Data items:
──────────

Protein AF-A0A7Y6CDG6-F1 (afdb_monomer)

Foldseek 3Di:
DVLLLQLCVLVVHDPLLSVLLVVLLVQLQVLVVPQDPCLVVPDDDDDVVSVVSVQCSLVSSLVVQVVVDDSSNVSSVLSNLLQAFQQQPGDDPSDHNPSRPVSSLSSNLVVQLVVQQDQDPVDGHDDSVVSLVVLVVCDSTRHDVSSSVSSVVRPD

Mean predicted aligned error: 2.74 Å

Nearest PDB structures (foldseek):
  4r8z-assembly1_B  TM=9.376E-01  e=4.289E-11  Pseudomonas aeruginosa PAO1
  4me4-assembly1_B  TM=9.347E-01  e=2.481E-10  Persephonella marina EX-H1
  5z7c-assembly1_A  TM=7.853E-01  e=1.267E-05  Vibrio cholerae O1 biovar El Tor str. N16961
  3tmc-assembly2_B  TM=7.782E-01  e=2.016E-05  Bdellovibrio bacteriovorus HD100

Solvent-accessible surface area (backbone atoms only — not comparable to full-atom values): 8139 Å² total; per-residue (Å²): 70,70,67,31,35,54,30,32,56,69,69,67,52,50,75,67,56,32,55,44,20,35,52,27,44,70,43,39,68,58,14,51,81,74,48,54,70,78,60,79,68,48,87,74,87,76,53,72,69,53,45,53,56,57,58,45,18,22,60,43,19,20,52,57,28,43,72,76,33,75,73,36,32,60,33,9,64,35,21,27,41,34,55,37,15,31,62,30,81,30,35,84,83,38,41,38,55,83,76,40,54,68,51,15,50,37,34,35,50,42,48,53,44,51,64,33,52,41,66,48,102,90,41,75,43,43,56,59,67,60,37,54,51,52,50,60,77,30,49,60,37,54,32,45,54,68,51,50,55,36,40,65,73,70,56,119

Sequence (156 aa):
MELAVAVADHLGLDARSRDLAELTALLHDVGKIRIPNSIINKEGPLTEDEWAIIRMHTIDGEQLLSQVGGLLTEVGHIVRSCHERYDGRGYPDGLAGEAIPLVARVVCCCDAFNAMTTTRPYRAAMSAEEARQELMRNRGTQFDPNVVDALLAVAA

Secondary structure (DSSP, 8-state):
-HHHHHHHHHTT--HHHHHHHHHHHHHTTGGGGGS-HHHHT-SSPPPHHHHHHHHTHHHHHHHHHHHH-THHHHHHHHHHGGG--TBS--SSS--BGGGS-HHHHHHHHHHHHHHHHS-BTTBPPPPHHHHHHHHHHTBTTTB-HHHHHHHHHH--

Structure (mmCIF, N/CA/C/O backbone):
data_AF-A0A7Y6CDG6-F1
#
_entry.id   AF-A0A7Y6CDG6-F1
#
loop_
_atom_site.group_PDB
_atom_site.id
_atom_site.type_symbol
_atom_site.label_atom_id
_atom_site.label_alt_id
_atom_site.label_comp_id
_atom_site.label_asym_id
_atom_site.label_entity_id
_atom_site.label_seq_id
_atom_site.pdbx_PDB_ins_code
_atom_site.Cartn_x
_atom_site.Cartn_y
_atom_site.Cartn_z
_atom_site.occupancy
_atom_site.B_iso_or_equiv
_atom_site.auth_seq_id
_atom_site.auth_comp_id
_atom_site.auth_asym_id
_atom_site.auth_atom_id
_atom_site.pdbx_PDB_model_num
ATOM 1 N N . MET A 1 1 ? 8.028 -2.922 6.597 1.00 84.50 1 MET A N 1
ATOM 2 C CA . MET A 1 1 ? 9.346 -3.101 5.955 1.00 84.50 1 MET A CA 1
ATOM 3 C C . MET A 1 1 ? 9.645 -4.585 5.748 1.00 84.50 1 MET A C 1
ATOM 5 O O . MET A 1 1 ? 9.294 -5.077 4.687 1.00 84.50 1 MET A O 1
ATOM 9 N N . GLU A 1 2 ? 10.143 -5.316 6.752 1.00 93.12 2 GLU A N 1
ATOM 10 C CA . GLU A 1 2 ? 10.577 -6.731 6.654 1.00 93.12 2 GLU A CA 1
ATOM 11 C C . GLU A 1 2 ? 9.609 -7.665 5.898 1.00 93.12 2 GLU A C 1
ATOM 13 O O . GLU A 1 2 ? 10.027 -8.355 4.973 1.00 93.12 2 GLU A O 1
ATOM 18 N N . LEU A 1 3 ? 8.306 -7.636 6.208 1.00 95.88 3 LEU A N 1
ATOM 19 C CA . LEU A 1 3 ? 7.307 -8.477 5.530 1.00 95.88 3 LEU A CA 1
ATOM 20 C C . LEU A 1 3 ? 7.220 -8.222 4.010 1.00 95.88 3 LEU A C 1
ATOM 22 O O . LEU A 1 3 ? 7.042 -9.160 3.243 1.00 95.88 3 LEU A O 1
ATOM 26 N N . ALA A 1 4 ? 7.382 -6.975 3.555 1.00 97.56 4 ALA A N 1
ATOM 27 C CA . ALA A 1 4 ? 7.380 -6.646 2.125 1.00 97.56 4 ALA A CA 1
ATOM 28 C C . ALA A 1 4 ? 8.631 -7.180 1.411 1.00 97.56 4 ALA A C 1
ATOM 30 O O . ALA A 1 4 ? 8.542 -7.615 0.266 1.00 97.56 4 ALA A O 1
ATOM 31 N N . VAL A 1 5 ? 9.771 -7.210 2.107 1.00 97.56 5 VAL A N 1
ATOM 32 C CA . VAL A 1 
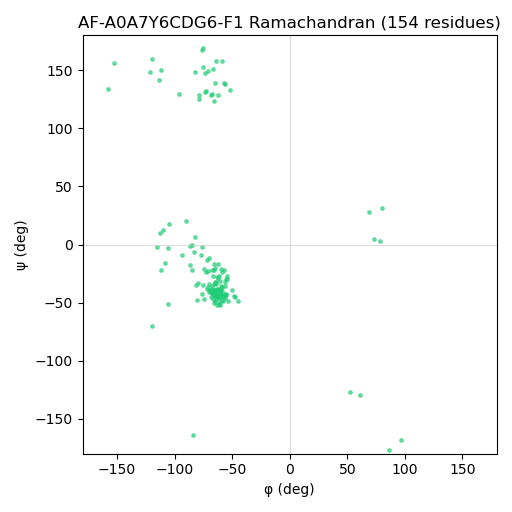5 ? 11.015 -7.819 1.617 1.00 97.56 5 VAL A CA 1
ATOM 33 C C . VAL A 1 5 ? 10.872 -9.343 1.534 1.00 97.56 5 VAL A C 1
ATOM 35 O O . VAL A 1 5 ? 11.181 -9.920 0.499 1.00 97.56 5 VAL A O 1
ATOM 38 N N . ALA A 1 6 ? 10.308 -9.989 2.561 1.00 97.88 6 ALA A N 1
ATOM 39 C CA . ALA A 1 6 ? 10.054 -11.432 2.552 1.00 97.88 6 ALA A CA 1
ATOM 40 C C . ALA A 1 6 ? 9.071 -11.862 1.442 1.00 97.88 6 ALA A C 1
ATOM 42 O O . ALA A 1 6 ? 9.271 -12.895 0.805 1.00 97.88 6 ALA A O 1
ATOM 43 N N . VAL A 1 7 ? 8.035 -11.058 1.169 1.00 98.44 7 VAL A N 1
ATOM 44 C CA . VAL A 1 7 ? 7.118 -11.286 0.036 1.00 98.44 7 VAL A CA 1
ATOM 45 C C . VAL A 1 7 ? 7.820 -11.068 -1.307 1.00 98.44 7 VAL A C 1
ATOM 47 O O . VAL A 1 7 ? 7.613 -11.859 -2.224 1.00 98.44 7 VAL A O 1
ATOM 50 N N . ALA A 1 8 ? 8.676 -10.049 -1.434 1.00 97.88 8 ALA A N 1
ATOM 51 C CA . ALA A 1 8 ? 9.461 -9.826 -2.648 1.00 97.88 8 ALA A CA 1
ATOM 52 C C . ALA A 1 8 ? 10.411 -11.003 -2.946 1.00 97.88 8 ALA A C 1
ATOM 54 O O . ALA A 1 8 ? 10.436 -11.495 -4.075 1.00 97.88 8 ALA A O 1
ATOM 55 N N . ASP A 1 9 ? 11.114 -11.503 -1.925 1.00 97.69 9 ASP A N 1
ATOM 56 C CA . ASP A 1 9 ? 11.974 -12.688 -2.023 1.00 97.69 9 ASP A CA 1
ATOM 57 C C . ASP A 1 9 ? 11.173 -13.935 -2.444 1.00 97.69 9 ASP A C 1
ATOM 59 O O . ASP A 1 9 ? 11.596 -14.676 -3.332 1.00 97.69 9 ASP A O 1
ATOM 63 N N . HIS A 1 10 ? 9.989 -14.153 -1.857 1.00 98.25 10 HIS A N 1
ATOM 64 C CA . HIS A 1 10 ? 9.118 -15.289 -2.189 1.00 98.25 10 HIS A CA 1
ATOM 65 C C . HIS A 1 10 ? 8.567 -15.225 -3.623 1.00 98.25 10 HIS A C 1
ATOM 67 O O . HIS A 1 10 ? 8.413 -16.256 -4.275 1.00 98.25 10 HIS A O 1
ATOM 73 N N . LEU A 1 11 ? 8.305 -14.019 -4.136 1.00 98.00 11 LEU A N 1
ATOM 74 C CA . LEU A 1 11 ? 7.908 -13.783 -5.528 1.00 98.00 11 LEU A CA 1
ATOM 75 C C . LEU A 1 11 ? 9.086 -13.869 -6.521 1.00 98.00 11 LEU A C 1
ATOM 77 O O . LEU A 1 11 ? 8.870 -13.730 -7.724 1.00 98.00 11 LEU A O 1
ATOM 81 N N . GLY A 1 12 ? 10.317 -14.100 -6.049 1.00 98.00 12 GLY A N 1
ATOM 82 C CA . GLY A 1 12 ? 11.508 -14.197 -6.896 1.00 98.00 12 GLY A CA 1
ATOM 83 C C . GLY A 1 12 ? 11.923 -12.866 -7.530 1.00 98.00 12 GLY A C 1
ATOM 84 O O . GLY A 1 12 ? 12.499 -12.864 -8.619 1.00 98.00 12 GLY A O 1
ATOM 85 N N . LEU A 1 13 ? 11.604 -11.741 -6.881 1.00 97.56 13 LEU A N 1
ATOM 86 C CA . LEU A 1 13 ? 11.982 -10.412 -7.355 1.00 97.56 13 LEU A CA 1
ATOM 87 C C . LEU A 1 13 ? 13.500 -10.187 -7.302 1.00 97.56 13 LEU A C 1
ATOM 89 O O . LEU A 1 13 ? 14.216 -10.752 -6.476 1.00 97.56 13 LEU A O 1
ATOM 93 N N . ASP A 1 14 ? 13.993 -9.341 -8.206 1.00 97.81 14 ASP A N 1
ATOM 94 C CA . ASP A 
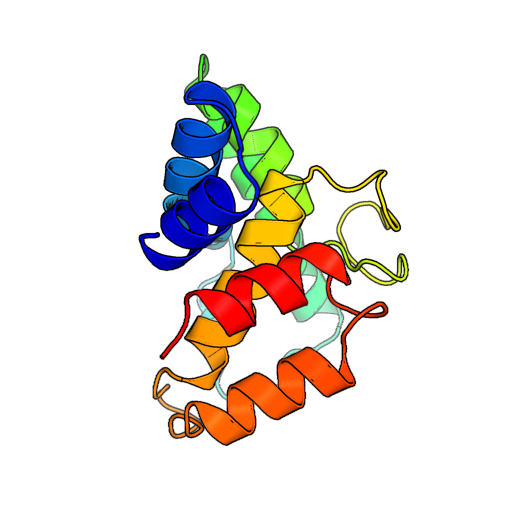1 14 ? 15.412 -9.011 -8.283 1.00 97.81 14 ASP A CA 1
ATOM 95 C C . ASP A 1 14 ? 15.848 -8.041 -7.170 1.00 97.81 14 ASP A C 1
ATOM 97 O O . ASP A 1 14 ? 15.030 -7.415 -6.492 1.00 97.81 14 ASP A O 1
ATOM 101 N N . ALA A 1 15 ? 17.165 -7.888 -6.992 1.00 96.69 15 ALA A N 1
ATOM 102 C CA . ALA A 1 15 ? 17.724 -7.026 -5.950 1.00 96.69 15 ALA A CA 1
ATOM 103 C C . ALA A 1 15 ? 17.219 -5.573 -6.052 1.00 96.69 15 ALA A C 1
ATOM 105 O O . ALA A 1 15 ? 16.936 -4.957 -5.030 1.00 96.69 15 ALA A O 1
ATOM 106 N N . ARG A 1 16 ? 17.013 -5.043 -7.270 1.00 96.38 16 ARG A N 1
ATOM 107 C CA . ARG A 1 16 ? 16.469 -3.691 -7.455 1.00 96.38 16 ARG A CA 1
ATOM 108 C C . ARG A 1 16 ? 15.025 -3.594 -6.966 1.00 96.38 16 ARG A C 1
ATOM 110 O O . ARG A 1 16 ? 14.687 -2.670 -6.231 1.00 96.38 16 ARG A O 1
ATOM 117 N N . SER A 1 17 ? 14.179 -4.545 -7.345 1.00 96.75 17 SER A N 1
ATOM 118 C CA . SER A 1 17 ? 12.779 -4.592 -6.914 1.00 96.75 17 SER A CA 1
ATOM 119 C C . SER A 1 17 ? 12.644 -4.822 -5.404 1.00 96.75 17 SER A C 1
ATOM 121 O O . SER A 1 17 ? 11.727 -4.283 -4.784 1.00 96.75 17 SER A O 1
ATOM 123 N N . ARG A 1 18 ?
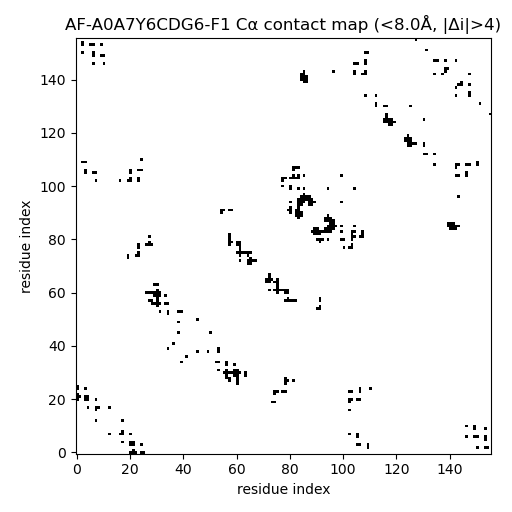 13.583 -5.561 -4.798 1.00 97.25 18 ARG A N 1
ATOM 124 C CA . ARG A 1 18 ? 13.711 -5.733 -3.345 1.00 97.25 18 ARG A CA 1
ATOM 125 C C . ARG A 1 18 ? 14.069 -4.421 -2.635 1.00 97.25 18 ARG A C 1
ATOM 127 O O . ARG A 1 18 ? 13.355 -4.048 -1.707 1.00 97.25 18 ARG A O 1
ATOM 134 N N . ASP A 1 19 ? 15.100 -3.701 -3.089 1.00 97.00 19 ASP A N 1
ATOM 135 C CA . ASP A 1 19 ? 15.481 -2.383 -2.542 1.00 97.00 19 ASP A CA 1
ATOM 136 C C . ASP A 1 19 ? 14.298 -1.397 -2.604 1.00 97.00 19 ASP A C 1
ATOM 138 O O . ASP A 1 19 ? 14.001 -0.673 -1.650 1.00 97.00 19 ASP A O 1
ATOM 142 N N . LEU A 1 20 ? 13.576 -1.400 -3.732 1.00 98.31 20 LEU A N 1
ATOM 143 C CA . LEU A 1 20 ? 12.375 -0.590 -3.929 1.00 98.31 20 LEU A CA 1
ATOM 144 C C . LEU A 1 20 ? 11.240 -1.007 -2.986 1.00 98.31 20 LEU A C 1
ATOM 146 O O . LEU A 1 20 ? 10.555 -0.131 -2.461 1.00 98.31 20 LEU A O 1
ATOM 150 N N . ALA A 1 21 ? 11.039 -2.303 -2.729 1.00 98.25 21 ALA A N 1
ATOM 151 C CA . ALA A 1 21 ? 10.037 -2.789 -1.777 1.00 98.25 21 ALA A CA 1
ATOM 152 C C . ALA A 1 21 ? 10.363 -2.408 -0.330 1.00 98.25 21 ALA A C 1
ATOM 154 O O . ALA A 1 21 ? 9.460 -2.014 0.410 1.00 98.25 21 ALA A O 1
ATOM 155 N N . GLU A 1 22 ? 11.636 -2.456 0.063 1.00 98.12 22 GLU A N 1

──────────

DESCRIPTION OF THE TASK = From the records above, quote only the lines running from the line with "ATOM 45 C C" to the line with "ATOM 52 C C", both lines included.

SOLUTION FOR THIS PROBLEM =
ATOM 45 C C . VAL A 1 7 ? 7.820 -11.068 -1.307 1.00 98.44 7 VAL A C 1
ATOM 47 O O . VAL A 1 7 ? 7.613 -11.859 -2.224 1.00 98.44 7 VAL A O 1
ATOM 50 N N . ALA A 1 8 ? 8.676 -10.049 -1.434 1.00 97.88 8 ALA A N 1
ATOM 51 C CA . ALA A 1 8 ? 9.461 -9.826 -2.648 1.00 97.88 8 ALA A CA 1
ATOM 52 C C . ALA A 1 8 ? 10.411 -11.003 -2.946 1.00 97.88 8 ALA A C 1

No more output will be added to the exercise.